The new tax Bill states that a person who fails to file an income tax return (ITR) after a search operation cannot be arrested without prior approval by appropriate authorities.

Clause 480 in ITB 2025, which corresponds to Section 276CCC, states that this will be a non-cognisable offence.

However, if a person is convicted for the same offence under this Section again (repeat offence), there will be rigorous punishment of a minimum period of six months to a maximum of seven years with a fine.

Change 8: More Power To Authorities In Search And Seizure Operations

ITB requires assessees to share their computer ‘access codes’ with tax officials during search and seizure operations. Thus, the Bill requires more cooperation with income tax officials.
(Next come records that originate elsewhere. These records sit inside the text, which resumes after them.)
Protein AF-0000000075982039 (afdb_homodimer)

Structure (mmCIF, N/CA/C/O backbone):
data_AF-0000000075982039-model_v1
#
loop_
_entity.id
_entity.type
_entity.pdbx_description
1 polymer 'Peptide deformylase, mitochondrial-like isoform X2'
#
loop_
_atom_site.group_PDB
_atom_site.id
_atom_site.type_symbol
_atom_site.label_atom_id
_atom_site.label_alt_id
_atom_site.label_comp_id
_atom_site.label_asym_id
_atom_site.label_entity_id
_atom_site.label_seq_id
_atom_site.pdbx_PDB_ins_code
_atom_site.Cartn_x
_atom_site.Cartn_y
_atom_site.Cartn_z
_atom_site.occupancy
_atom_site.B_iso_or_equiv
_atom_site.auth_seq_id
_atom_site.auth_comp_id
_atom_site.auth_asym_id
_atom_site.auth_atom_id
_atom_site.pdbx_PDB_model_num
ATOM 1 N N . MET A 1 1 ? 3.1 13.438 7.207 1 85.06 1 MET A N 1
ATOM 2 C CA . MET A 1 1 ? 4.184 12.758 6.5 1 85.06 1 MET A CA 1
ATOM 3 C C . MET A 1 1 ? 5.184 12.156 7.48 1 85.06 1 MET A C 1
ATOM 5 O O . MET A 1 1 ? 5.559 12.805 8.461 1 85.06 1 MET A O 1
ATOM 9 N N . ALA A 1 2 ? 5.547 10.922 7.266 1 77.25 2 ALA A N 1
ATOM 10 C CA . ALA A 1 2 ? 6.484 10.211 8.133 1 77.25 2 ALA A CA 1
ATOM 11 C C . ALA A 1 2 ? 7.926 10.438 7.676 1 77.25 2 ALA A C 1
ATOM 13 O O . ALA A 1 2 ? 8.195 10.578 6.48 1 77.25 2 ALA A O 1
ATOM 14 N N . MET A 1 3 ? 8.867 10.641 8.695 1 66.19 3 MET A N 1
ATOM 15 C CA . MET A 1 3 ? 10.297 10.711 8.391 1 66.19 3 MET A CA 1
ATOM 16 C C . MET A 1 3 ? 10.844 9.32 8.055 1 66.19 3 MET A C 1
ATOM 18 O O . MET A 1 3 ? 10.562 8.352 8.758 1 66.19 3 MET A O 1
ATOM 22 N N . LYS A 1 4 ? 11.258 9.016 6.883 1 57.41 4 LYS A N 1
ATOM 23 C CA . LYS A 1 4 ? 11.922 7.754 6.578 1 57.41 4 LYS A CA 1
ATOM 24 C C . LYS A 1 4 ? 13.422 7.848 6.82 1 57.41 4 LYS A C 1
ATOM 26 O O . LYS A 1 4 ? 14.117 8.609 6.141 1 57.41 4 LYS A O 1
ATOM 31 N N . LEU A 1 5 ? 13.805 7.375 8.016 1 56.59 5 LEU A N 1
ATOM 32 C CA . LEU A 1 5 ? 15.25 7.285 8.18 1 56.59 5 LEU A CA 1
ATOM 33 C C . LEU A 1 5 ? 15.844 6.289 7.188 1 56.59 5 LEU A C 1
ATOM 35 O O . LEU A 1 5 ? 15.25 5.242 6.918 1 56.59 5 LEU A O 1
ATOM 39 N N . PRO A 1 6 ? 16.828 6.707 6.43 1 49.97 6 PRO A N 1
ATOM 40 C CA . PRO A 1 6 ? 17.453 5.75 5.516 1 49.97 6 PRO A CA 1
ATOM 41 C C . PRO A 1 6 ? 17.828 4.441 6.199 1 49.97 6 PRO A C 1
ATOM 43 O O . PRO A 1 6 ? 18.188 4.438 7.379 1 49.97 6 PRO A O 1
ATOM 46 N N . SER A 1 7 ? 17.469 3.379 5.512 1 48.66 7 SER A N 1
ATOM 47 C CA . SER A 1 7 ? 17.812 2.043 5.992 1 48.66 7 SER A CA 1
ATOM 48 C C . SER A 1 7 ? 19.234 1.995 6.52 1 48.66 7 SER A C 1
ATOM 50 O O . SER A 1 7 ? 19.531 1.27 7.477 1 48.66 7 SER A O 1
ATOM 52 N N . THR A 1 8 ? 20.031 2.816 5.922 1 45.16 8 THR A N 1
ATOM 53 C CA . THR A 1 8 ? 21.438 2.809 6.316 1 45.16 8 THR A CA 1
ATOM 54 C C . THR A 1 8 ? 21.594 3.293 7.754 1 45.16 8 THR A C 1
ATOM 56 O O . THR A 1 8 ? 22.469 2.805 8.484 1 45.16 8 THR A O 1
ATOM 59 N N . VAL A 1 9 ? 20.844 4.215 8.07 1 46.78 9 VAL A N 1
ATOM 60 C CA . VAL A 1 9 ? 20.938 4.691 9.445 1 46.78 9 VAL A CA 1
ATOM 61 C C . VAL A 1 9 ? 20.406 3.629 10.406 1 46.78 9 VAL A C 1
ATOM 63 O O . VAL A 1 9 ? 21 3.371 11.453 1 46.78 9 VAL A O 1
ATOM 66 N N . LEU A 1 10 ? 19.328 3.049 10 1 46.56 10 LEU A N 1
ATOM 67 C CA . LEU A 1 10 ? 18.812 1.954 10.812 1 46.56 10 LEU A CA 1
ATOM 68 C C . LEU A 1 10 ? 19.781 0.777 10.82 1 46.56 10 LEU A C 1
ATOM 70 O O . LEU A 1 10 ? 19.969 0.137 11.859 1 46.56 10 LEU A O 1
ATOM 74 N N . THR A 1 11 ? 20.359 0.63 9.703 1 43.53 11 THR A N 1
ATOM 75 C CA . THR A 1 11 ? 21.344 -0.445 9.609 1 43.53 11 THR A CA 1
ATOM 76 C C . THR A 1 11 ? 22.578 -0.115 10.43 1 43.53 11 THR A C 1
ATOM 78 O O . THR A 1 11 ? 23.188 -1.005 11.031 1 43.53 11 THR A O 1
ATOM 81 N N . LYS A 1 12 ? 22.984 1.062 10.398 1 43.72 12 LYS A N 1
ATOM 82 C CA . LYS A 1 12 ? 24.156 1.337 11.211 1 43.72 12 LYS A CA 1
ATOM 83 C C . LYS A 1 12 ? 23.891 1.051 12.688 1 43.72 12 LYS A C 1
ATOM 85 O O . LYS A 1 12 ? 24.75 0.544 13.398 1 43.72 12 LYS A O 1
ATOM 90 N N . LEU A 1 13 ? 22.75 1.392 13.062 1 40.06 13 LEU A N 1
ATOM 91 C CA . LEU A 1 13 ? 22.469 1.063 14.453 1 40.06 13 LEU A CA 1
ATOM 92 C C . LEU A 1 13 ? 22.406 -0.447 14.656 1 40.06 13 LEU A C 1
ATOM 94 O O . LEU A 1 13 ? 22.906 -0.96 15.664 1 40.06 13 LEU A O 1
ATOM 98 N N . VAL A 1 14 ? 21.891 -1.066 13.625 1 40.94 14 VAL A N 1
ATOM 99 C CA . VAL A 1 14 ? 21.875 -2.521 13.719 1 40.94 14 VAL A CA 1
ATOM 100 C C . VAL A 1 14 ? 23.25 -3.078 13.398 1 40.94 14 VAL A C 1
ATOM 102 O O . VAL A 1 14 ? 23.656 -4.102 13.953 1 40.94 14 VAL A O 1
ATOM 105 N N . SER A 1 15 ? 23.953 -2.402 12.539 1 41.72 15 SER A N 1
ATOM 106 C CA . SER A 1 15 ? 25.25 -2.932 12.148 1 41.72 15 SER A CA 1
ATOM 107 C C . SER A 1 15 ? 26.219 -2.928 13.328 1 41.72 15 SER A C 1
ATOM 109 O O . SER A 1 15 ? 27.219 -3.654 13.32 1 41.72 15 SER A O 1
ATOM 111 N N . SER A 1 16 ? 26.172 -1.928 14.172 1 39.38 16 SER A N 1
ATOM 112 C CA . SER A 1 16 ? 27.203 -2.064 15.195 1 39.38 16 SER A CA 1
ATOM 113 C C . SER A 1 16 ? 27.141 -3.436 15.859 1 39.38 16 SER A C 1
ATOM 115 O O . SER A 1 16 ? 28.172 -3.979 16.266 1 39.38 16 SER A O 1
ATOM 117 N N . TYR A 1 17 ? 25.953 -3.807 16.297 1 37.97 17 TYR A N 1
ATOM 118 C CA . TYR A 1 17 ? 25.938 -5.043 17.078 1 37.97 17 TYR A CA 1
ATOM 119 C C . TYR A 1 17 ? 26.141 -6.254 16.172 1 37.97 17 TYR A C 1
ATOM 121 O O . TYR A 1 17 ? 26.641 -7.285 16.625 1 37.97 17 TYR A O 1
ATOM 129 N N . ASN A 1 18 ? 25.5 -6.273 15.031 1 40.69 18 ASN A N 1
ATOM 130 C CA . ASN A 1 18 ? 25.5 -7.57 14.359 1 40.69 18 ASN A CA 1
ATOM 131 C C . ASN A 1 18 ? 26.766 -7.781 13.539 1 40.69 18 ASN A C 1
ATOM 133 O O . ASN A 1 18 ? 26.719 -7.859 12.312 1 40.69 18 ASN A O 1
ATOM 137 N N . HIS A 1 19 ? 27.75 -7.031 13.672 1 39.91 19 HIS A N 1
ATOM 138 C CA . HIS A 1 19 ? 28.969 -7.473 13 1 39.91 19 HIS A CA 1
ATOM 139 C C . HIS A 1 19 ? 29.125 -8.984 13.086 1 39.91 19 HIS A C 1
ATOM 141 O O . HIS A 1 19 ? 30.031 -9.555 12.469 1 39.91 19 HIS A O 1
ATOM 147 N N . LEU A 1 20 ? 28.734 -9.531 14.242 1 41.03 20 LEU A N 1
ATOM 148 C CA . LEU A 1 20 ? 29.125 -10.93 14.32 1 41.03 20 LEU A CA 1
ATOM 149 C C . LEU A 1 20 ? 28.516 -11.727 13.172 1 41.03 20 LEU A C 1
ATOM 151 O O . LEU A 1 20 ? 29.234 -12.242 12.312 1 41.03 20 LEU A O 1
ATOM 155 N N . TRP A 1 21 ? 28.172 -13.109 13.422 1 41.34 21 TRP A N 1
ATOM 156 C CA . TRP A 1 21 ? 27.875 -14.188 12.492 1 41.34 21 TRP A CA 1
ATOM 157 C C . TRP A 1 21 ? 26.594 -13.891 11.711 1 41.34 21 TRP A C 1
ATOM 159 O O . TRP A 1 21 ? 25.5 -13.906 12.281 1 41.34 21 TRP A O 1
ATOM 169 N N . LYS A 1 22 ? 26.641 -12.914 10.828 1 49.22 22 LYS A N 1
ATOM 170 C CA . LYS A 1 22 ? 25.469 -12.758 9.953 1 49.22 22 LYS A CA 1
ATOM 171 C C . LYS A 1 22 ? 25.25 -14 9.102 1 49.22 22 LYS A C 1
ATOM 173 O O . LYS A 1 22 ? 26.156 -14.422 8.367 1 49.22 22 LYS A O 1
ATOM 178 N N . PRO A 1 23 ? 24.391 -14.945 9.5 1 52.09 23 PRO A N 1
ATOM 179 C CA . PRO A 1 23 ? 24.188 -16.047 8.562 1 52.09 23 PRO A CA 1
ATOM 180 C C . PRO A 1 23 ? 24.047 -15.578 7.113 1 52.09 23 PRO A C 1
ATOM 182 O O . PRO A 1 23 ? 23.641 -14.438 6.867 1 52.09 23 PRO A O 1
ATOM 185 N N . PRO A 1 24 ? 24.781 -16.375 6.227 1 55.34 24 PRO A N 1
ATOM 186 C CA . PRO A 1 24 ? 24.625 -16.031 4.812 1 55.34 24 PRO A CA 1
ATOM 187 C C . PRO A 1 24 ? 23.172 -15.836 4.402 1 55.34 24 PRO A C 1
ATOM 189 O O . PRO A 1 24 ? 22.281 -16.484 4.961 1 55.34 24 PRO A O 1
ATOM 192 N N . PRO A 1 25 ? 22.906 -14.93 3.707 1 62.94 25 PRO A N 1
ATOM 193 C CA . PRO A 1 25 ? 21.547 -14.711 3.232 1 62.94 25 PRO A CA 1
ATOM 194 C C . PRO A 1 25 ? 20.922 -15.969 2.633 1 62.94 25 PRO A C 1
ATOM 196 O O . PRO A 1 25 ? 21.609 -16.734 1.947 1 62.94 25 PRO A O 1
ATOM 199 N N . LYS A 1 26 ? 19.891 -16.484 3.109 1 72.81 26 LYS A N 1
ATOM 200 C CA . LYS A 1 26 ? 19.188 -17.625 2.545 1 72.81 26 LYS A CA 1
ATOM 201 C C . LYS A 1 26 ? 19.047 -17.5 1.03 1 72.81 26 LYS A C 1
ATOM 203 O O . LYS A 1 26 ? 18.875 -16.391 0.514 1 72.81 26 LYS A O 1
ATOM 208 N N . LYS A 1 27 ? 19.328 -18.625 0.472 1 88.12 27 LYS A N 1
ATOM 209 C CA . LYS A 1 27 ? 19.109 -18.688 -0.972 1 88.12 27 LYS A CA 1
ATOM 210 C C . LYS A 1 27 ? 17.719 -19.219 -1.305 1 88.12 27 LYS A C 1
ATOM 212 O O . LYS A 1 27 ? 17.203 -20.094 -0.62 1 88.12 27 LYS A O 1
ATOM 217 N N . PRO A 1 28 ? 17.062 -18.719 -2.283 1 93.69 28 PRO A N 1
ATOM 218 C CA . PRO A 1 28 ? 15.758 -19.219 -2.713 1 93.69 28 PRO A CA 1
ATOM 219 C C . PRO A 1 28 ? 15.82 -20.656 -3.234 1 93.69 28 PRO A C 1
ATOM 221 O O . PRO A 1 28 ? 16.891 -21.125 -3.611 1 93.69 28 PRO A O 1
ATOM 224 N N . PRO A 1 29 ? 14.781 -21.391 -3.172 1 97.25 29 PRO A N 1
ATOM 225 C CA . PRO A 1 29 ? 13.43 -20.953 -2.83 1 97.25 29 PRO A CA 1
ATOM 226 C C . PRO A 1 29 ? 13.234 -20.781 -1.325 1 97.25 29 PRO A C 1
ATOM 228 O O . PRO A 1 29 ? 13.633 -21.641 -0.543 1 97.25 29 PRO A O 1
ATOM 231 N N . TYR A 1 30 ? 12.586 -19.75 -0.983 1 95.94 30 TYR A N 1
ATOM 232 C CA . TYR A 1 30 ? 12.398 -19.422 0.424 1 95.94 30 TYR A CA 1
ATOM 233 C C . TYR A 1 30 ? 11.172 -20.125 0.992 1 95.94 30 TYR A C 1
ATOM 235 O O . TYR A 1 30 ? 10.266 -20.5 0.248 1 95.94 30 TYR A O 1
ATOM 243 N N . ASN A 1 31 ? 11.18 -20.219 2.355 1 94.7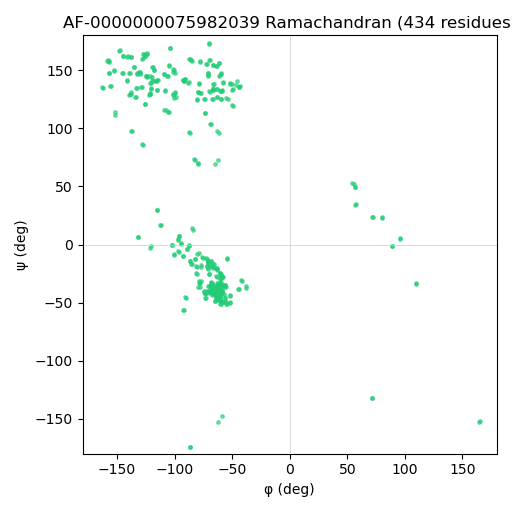5 31 ASN A N 1
ATOM 244 C CA . ASN A 1 31 ? 9.984 -20.688 3.062 1 94.75 31 ASN A CA 1
ATOM 245 C C . ASN A 1 31 ? 9.023 -19.531 3.354 1 94.75 31 ASN A C 1
ATOM 247 O O . ASN A 1 31 ? 7.875 -19.75 3.727 1 94.75 31 ASN A O 1
ATOM 251 N N . HIS A 1 32 ? 9.547 -18.359 3.203 1 94.5 32 HIS A N 1
ATOM 252 C CA . HIS A 1 32 ? 8.727 -17.156 3.389 1 94.5 32 HIS A CA 1
ATOM 253 C C . HIS A 1 32 ? 8.367 -16.531 2.051 1 94.5 32 HIS A C 1
ATOM 255 O O . HIS A 1 32 ? 8.883 -16.938 1.007 1 94.5 32 HIS A O 1
ATOM 261 N N . ILE A 1 33 ? 7.465 -15.594 2.102 1 96.94 33 ILE A N 1
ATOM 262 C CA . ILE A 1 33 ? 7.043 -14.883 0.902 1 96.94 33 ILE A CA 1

The provision expands the scope by empowering the authorities to gain access by overriding the access code to any said computer systems or virtual digital space where the access code thereof is not available.

Change 9: Credit Card Details, Spending Under Lens

The Central Board of Direct Taxes (CBDT) has been given power to seek the details of credit card held by the assessee, expenditure exceeding the threshold, outgoings, particulars of principal place of business and so on. This information can be used for verifying ITR.

Change 10: Specific Conditions For Filing ITR

ITB does not contain a provision corresponding to the seventh ‘proviso’ of the I-T Act, 1961, which specifies the circumstances under which ITR must be filed. These include foreign travel, and turnover or gross receipt exceeding the threshold limit.

However, CBDT has been given the power to specify the conditions upon which filing ITR is mandatory.